Exercise objective - Copy word for word, please, the lines of the entries below running from the one containing "IPR051257 Diverse Function" to the one containing "Solvent-accessible surface area", both ends included.

Records contained in a dataset -
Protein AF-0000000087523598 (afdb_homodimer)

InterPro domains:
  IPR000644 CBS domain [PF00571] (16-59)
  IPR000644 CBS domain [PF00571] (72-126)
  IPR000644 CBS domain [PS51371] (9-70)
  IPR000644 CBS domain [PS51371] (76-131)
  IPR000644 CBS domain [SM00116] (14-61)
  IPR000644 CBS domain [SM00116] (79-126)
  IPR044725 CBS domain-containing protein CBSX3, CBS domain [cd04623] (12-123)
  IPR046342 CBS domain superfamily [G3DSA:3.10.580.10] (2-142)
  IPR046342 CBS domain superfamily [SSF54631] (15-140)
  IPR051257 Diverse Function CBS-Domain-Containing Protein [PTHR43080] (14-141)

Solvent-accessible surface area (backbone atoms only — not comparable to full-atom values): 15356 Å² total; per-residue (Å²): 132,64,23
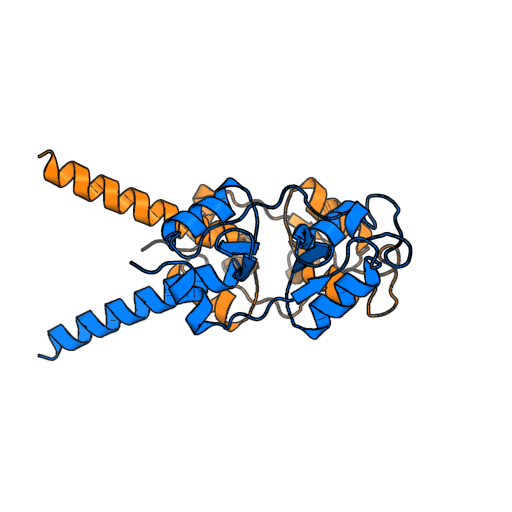,43,46,60,54,35,70,73,75,48,54,74,74,60,65,38,43,47,74,39,28,37,43,56,48,45,51,50,23,60,74,69,73,42,64,56,31,40,22,30,61,82,80,40,79,64,24,35,39,37,36,60,37,51,52,61,52,24,66,78,62,74,46,50,48,76,79,31,38,33,60,79,47,34,46,64,83,64,72,66,44,39,47,78,40,36,49,68,57,51,55,50,47,33,58,75,69,70,47,58,66,37,41,26,34,59,89,78,39,75,62,30,65,45,39,52,65,54,54,53,47,49,53,51,52,51,52,54,52,51,50,51,51,54,50,56,58,61,78,94,130,64,23,42,46,60,55,34,69,73,75,48,51,74,76,59,65,39,42,47,74,40,27,37,42,57,51,45,51,50,22,61,74,68,73,43,65,54,30,40,22,30,61,83,80,41,80,62,25,34,38,36,36,60,38,50,52,60,53,26,65,77,63,74,44,49,49,75,79,30,39,34,59,80,49,35,46,64,82,64,70,65,43,39,48,78,41,36,52,68,56,52,53,50,45,31,59,74,70,70,46,57,65,37,41,26,32,59,89,79,40,75,61,27,65,45,38,52,67,55,52,52,46,49,53,51,52,50,51,52,51,52,49,51,52,55,49,56,59,60,77,94

Radius of gyration: 20.02 Å; Cα contacts (8 Å, |Δi|>4): 479; chains: 2; bounding box: 51×65×48 Å

Nearest PDB structures (foldseek):
  4fry-assembly1_A  TM=9.814E-01  e=2.074E-16  Burkholderia ambifaria MC40-6
  2rc3-assembly1_D  TM=9.740E-01  e=4.924E-16  Nitrosomonas europaea ATCC 19718
  3fhm-assembly2_C  TM=9.532E-01  e=2.291E-12  Agrobacterium fabrum str. C58
  2yzi-assembly1_A  TM=9.212E-01  e=1.159E-10  Pyrococcus horikoshii
  5nmu-assembly1_C-2  TM=8.965E-01  e=7.459E-10  Microcystis aeruginosa PCC 7806

Foldseek 3Di:
DAFQLNLCVVPDADAAAAEQFQFLVVQVVSCVVVVHFKHFYDDDQAGFFMAGVVLVVPPDVVVPHDRRRDGSNRRTDPPAAAAERGHHLVNVVVCCVVVVHFKHFYDDVRGTRHMDGVVSSVVVVVVVVVVVVVVVVVVVVD/DAFQLNLCVVPDADAAAAEQFDFLVVQVVSCVVVVHFKHFYDDDQAGFFMAGVVLVVPPDVVVPHDRRRDGSNRRTDPPAAAAERGHHLVNVVVCCVVVVHFKHFYDDVRGTRHMDGVVSSVVVVVVVVVVVVVVVVVVVVD

Secondary structure (DSSP, 8-state):
--BHHHHHHHH-----EE-TTSBHHHHHHHHHHHT-SEEEEEETTEEEEEEEHHHHHHHTGGGT--TTT-BGGGTSBSSPP-B-TT-BHHHHHHHHHHHT-SEEEEEETTEEEEEEEHHHHHHHHHHHHHHHHHHHHHHHH-/--BHHHHHHHH-----EE-TTSBHHHHHHHHHHHT-SEEEEEETTEEEEEEEHHHHHHHTGGGT--TTT-BGGGTSBSSPP-B-TT-BHHHHHHHHHHHT-SEEEEEETTEEEEEEEHHHHHHHHHHHHHHHHHHHHHHHH-

Sequence (284 aa):
MRNARHLLEGKGDAIYSAAPQDSVLTAIRRMAEHHVGALLVMDGERLVGIVSERDYARKVILMDRSSRDTAVADIMAAPVITVTPTTTLSECMHTVTTQRIRHLPVVDGERVVGVLSIGDLVKAVIDEQSEEIEQLQTYITRMRNARHLLEGKGDAIYSAAPQDSVLTAIRRMAEHHVGALLVMDGERLVGIVSERDYARKVILMDRSSRDTAVADIMAAPVITVTPTTTLSECMHTVTTQRIRHLPVVDGERVVGVLSIGDLVKAVIDEQSEEIEQLQTYITR

Structure (mmCIF, N/CA/C/O backbone):
data_AF-0000000087523598-model_v1
#
loop_
_entity.id
_entity.type
_entity.pdbx_description
1 polymer 'CBS domain protein'
#
loop_
_atom_site.group_PDB
_atom_site.id
_atom_site.type_symbol
_atom_site.label_atom_id
_atom_site.label_alt_id
_atom_site.label_comp_id
_atom_site.label_asym_id
_atom_site.label_entity_id
_atom_site.label_seq_id
_atom_site.pdbx_PDB_ins_code
_atom_site.Cartn_x
_atom_site.Cartn_y
_atom_site.Cartn_z
_atom_site.occupancy
_atom_site.B_iso_or_equiv
_atom_site.auth_seq_id
_atom_site.auth_comp_id
_atom_site.auth_asym_id
_atom_site.auth_atom_id
_atom_site.pdbx_PDB_model_num
ATOM 1 N N . MET A 1 1 ? -12.961 19.672 10.336 1 73.94 1 MET A N 1
ATOM 2 C CA . MET A 1 1 ? -11.961 18.609 10.25 1 73.94 1 MET A CA 1
ATOM 3 C C . MET A 1 1 ? -12.367 17.562 9.211 1 73.94 1 MET A C 1
ATOM 5 O O . MET A 1 1 ? -13.539 17.203 9.117 1 73.94 1 MET A O 1
ATOM 9 N N . ARG A 1 2 ? -11.484 17.172 8.312 1 88.25 2 ARG A N 1
ATOM 10 C CA . ARG A 1 2 ? -11.836 16.219 7.258 1 88.25 2 ARG A CA 1
ATOM 11 C C . ARG A 1 2 ? -12.055 14.828 7.828 1 88.25 2 ARG A C 1
ATOM 13 O O . ARG A 1 2 ? -11.281 14.367 8.672 1 88.25 2 ARG A O 1
ATOM 20 N N . ASN A 1 3 ? -13.227 14.328 7.48 1 95.25 3 ASN A N 1
ATOM 21 C CA . ASN A 1 3 ? -13.547 12.977 7.941 1 95.25 3 ASN A CA 1
ATOM 22 C C . ASN A 1 3 ? -13.773 12.031 6.77 1 95.25 3 ASN A C 1
ATOM 24 O O . ASN A 1 3 ? -13.648 12.422 5.609 1 95.25 3 ASN A O 1
ATOM 28 N N . ALA A 1 4 ? -14.078 10.734 7.059 1 96.75 4 ALA A N 1
ATOM 29 C CA . ALA A 1 4 ? -14.172 9.68 6.051 1 96.75 4 ALA A CA 1
ATOM 30 C C . ALA A 1 4 ? -15.234 10.008 5.008 1 96.75 4 ALA A C 1
ATOM 32 O O . ALA A 1 4 ? -15.055 9.75 3.818 1 96.75 4 ALA A O 1
ATOM 33 N N . ARG A 1 5 ? -16.328 10.578 5.445 1 95.19 5 ARG A N 1
ATOM 34 C CA . ARG A 1 5 ? -17.391 10.961 4.531 1 95.19 5 ARG A CA 1
ATOM 35 C C . ARG A 1 5 ? -16.906 11.953 3.486 1 95.19 5 ARG A C 1
ATOM 37 O O . ARG A 1 5 ? -17.188 11.805 2.295 1 95.19 5 ARG A O 1
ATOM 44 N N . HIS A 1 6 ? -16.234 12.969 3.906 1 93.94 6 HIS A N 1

Answer for this exercise -
  IPR051257 Diverse Function CBS-Domain-Containing Protein [PTHR43080] (14-141)

Solvent-accessible surface area (backbone atoms only — not comparable to full-atom values): 15356 Å² total; per-residue (Å²): 132,64,23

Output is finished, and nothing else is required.